[WORK INSTRUCTIONS] From the data below, set down exactly the lines between the one holding "Nearest PDB structures" and the one holding "ATOM 13 O O", inclusive, and no others.

[RECORDED DATA]
++++++
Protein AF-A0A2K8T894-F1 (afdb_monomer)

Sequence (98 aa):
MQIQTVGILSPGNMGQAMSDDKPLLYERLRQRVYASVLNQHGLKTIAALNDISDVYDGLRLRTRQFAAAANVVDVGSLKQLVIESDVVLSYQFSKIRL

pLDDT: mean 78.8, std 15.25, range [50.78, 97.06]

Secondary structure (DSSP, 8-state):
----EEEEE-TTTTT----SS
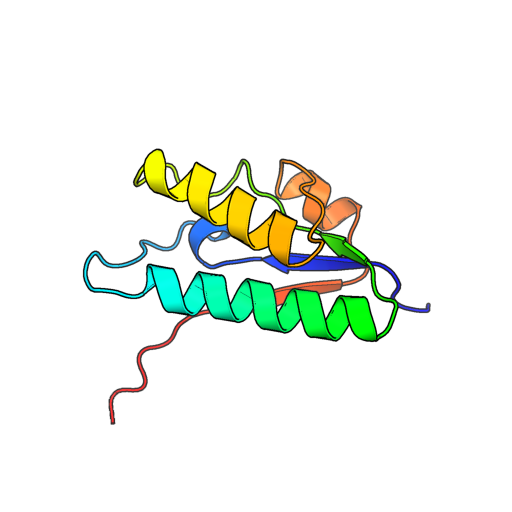S-HHHHHHHHHHHHHHHHHTTPEEEE--TTS--S-HHHHHHHHHHHHHTTPEE-SSHHHHHHH-SEEEE--------

Organism: NCBI:txid2038116

Mean predicted aligned error: 6.6 Å

Solvent-accessible surface area (backbone atoms only — not comparable to full-atom values): 5641 Å² total; per-residue (Å²): 136,82,82,49,28,38,16,49,44,48,44,43,54,69,70,49,84,77,60,92,80,80,53,68,64,61,54,53,52,48,55,30,52,52,27,40,53,41,44,74,70,70,28,46,31,32,29,30,66,68,48,40,63,76,88,46,74,75,51,54,58,50,52,51,52,45,34,54,77,26,66,36,42,73,56,39,34,61,71,46,29,61,71,67,26,74,42,76,50,73,56,77,94,72,86,80,84,123

Nearest PDB structures (foldseek):
  3pl1-assembly1_A  TM=6.484E-01  e=7.778E-01  Mycobacterium tuberculosis H37Rv
  2b34-assembly1_A  TM=5.587E-01  e=1.499E+00  Caenorhabditis elegans
  3hb7-assembly4_G  TM=5.823E-01  e=2.533E+00  Alkaliphilus metalliredigens QYMF
  3hb7-assembly4_D  TM=5.777E-01  e=2.533E+00  Alkaliphilus metalliredigens QYMF
  4wgf-assembly1_B  TM=3.066E-01  e=6.388E-01  Pseudomonas aeruginosa PAO1

Radius of gyration: 13.11 Å; Cα contacts (8 Å, |Δi|>4): 144; chains: 1; bounding box: 32×33×35 Å

Structure (mmCIF, N/CA/C/O backbone):
data_AF-A0A2K8T894-F1
#
_entry.id   AF-A0A2K8T894-F1
#
loop_
_atom_site.group_PDB
_atom_site.id
_atom_site.type_symbol
_atom_site.label_atom_id
_atom_site.label_alt_id
_atom_site.label_comp_id
_atom_site.label_asym_id
_atom_site.label_entity_id
_atom_site.label_seq_id
_atom_site.pdbx_PDB_ins_code
_atom_site.Cartn_x
_atom_site.Cartn_y
_atom_site.Cartn_z
_atom_site.occupancy
_atom_site.B_iso_or_equiv
_atom_site.auth_seq_id
_atom_site.auth_comp_id
_atom_site.auth_asym_id
_atom_site.auth_atom_id
_atom_site.pdbx_PDB_model_num
ATOM 1 N N . MET A 1 1 ? -12.263 -5.852 17.220 1.00 65.50 1 MET A N 1
ATOM 2 C CA . MET A 1 1 ? -11.439 -4.823 16.554 1.00 65.50 1 MET A CA 1
ATOM 3 C C . MET A 1 1 ? -11.894 -4.757 15.106 1.00 65.50 1 MET A C 1
ATOM 5 O O . MET A 1 1 ? -12.000 -5.812 14.494 1.00 65.50 1 MET A O 1
ATOM 9 N N . GLN A 1 2 ? -12.275 -3.582 14.606 1.00 89.00 2 GLN A N 1
ATOM 10 C CA . GLN A 1 2 ? -12.718 -3.408 13.218 1.00 89.00 2 GLN A CA 1
ATOM 11 C C . GLN A 1 2 ? -11.529 -2.906 12.399 1.00 89.00 2 GLN A C 1
ATOM 13 O O . GLN A 1 2 ? -10.904 -1.932 12.801 1.00 89.00 2 GLN A O 1
ATOM 18 N N . ILE A 1 3 ? -11.208 -3.583 11.296 1.00 94.12 3 ILE A N 1
ATOM 19 C CA . ILE A 1 3 ? -10.128 -3.176 10.388 1.00 94.12 3 ILE A CA 1
ATOM 20 C C . ILE A 1 3 ? -10.546 -1.871 9.707 1.00 94.12 3 ILE A C 1
ATOM 22 O O . ILE A 1 3 ? -11.646 -1.795 9.158 1.00 94.12 3 ILE A O 1
ATOM 26 N N . GLN A 1 4 ? -9.676 -0.866 9.742 1.00 96.62 4 GLN A N 1
ATOM 27 C CA . GLN A 1 4 ? -9.873 0.435 9.101 1.00 96.62 4 GLN A CA 1
ATOM 28 C C . GLN A 1 4 ? -8.731 0.776 8.147 1.00 96.62 4 GLN A C 1
ATOM 30 O O . GLN A 1 4 ? -8.974 1.410 7.122 1.00 96.62 4 GLN A O 1
ATOM 35 N N . THR A 1 5 ? -7.508 0.337 8.450 1.00 97.06 5 THR A N 1
ATOM 36 C CA . THR A 1 5 ? -6.315 0.634 7.654 1.00 97.06 5 THR A CA 1
ATOM 37 C C . THR A 1 5 ? -5.622 -0.641 7.194 1.00 97.06 5 THR A C 1
ATOM 39 O O . THR A 1 5 ? -5.274 -1.508 7.996 1.00 97.06 5 THR A O 1
ATOM 42 N N . VAL A 1 6 ? -5.389 -0.738 5.886 1.00 96.69 6 VAL A N 1
ATOM 43 C CA . VAL A 1 6 ? -4.709 -1.866 5.250 1.00 96.69 6 VAL A CA 1
ATOM 44 C C . VAL A 1 6 ? -3.410 -1.394 4.610 1.00 96.69 6 VAL A C 1
ATOM 46 O O . VAL A 1 6 ? -3.411 -0.571 3.691 1.00 96.69 6 VAL A O 1
ATOM 49 N N . GLY A 1 7 ? -2.294 -1.947 5.072 1.00 94.69 7 GLY A N 1
ATOM 50 C CA . GLY A 1 7 ? -0.989 -1.752 4.458 1.00 94.69 7 GLY A CA 1
ATOM 51 C C . GLY A 1 7 ? -0.774 -2.709 3.300 1.00 94.69 7 GLY A C 1
ATOM 52 O O . GLY A 1 7 ? -0.974 -3.911 3.449 1.00 94.69 7 GLY A O 1
ATOM 53 N N . ILE A 1 8 ? -0.333 -2.206 2.150 1.00 90.62 8 ILE A N 1
ATOM 54 C CA . ILE A 1 8 ? 0.046 -3.045 1.011 1.00 90.62 8 ILE A CA 1
ATOM 55 C C . ILE A 1 8 ? 1.566 -3.178 0.959 1.00 90.62 8 ILE A C 1
ATOM 57 O O . ILE A 1 8 ? 2.282 -2.188 0.792 1.00 90.62 8 ILE A O 1
ATOM 61 N N . LEU A 1 9 ? 2.045 -4.419 1.032 1.00 85.94 9 LEU A N 1
ATOM 62 C CA . LEU A 1 9 ? 3.452 -4.776 0.892 1.00 85.94 9 LEU A CA 1
ATOM 63 C C . LEU A 1 9 ? 3.691 -5.419 -0.482 1.00 85.94 9 LEU A C 1
ATOM 65 O O . LEU A 1 9 ? 3.204 -6.515 -0.757 1.00 85.94 9 LEU A O 1
ATOM 69 N N . SER A 1 10 ? 4.425 -4.723 -1.356 1.00 76.38 10 SER A N 1
ATOM 70 C CA . SER A 1 10 ? 4.764 -5.216 -2.700 1.00 76.38 10 SER A CA 1
ATOM 71 C C . SER A 1 10 ? 6.091 -5.991 -2.715 1.00 76.38 10 SER A C 1
ATOM 73 O O . SER A 1 10 ? 6.929 -5.777 -1.836 1.00 76.38 10 SER A O 1
ATOM 75 N N . PRO A 1 11 ? 6.379 -6.816 -3.741 1.00 70.88 11 PRO A N 1
ATOM 76 C CA . PRO A 1 11 ? 7.676 -7.493 -3.844 1.00 70.88 11 PRO A CA 1
ATOM 77 C C . PRO A 1 11 ? 8.885 -6.551 -3.856 1.00 70.88 11 PRO A C 1
ATOM 79 O O . PRO A 1 11 ? 9.941 -6.909 -3.340 1.00 70.88 11 PRO A O 1
ATOM 82 N N . GLY A 1 12 ? 8.718 -5.326 -
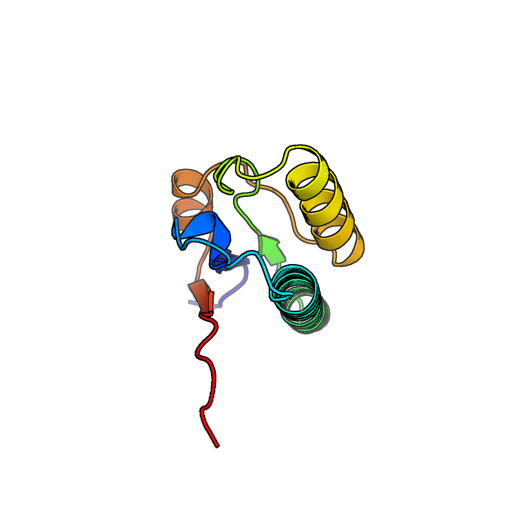4.365 1.00 69.62 12 GLY A N 1
ATOM 83 C CA . GLY A 1 12 ? 9.776 -4.313 -4.375 1.00 69.62 12 GLY A CA 1
ATOM 84 C C . GLY A 1 12 ? 10.104 -3.793 -2.975 1.00 69.62 12 GLY A C 1
ATOM 85 O O . GLY A 1 
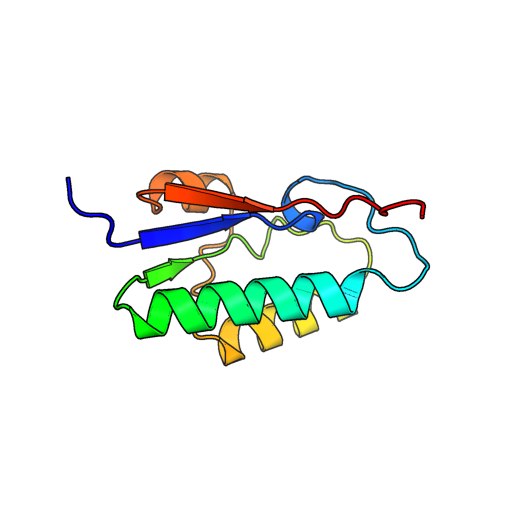12 ? 11.246 -3.429 -2.714 1.00 69.62 12 GLY A O 1
ATOM 86 N N . ASN A 1 13 ? 9.123 -3.817 -2.067 1.00 68.88 13 ASN A N 1
ATOM 87 C CA . ASN A 1 13 ? 9.323 -3.544 -0.646 1.00 68.88 13 ASN A CA 1
ATOM 88 C C . ASN A 1 13 ? 9.945 -4.726 0.104 1.00 68.88 13 ASN A C 1
ATOM 90 O O . ASN A 1 13 ? 10.594 -4.540 1.125 1.00 68.88 13 ASN A O 1
ATOM 94 N N . MET A 1 14 ? 9.754 -5.949 -0.395 1.00 68.69 14 MET A N 1
ATOM 95 C CA . MET A 1 14 ? 10.321 -7.167 0.191 1.00 68.69 14 MET A CA 1
ATOM 96 C C . MET A 1 14 ? 11.773 -7.425 -0.242 1.00 68.69 14 MET A C 1
ATOM 98 O O . MET A 1 14 ? 12.314 -8.489 0.049 1.00 68.69 14 MET A O 1
ATOM 102 N N . GLY A 1 15 ? 12.400 -6.491 -0.970 1.00 61.16 15 GLY A N 1
ATOM 103 C CA . GLY A 1 15 ? 13.763 -6.651 -1.483 1.00 61.16 15 GLY A CA 1
ATOM 104 C C . GLY A 1 15 ? 13.900 -7.764 -2.525 1.00 61.16 15 GLY A C 1
ATOM 105 O O . GLY A 1 15 ? 15.008 -8.223 -2.794 1.00 61.16 15 GLY A O 1
ATOM 106 N N . GLN A 1 16 ? 12.789 -8.226 -3.110 1.00 59.72 16 GLN A N 1
ATOM 107 C CA . GLN A 1 16 ? 12.833 -9.249 -4.146 1.00 59.72 16 GLN A CA 1
ATOM 108 C C . GLN A 1 16 ? 13.285 -8.614 -5.459 1.00 59.72 16 GLN A C 1
ATOM 110 O O . GLN A 1 16 ? 12.701 -7.627 -5.912 1.00 59.72 16 GLN A O 1
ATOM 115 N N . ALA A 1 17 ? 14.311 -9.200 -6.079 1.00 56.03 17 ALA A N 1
++++++
[ANSWER BELOW]
Nearest PDB structures (foldseek):
  3pl1-assembly1_A  TM=6.484E-01  e=7.778E-01  Mycobacterium tuberculosis H37Rv
  2b34-assembly1_A  TM=5.587E-01  e=1.499E+00  Caenorhabditis elegans
  3hb7-assembly4_G  TM=5.823E-01  e=2.533E+00  Alkaliphilus metalliredigens QYMF
  3hb7-assembly4_D  TM=5.777E-01  e=2.533E+00  Alkaliphilus metalliredigens QYMF
  4wgf-assembly1_B  TM=3.066E-01  e=6.388E-01  Pseudomonas aeruginosa PAO1

Radius of gyration: 13.11 Å; Cα contacts (8 Å, |Δi|>4): 144; chains: 1; bounding box: 32×33×35 Å

Structure (mmCIF, N/CA/C/O backbone):
data_AF-A0A2K8T894-F1
#
_entry.id   AF-A0A2K8T894-F1
#
loop_
_atom_site.group_PDB
_atom_site.id
_atom_site.type_symbol
_atom_site.label_atom_id
_atom_site.label_alt_id
_atom_site.label_comp_id
_atom_site.label_asym_id
_atom_site.label_entity_id
_atom_site.label_seq_id
_atom_site.pdbx_PDB_ins_code
_atom_site.Cartn_x
_atom_site.Cartn_y
_atom_site.Cartn_z
_atom_site.occupancy
_atom_site.B_iso_or_equiv
_atom_site.auth_seq_id
_atom_site.auth_comp_id
_atom_site.auth_asym_id
_atom_site.auth_atom_id
_atom_site.pdbx_PDB_model_num
ATOM 1 N N . MET A 1 1 ? -12.263 -5.852 17.220 1.00 65.50 1 MET A N 1
ATOM 2 C CA . MET A 1 1 ? -11.439 -4.823 16.554 1.00 65.50 1 MET A CA 1
ATOM 3 C C . MET A 1 1 ? -11.894 -4.757 15.106 1.00 65.50 1 MET A C 1
ATOM 5 O O . MET A 1 1 ? -12.000 -5.812 14.494 1.00 65.50 1 MET A O 1
ATOM 9 N N . GLN A 1 2 ? -12.275 -3.582 14.606 1.00 89.00 2 GLN A N 1
ATOM 10 C CA . GLN A 1 2 ? -12.718 -3.408 13.218 1.00 89.00 2 GLN A CA 1
ATOM 11 C C . GLN A 1 2 ? -11.529 -2.906 12.399 1.00 89.00 2 GLN A C 1
ATOM 13 O O . GLN A 1 2 ? -10.904 -1.932 12.801 1.00 89.00 2 GLN A O 1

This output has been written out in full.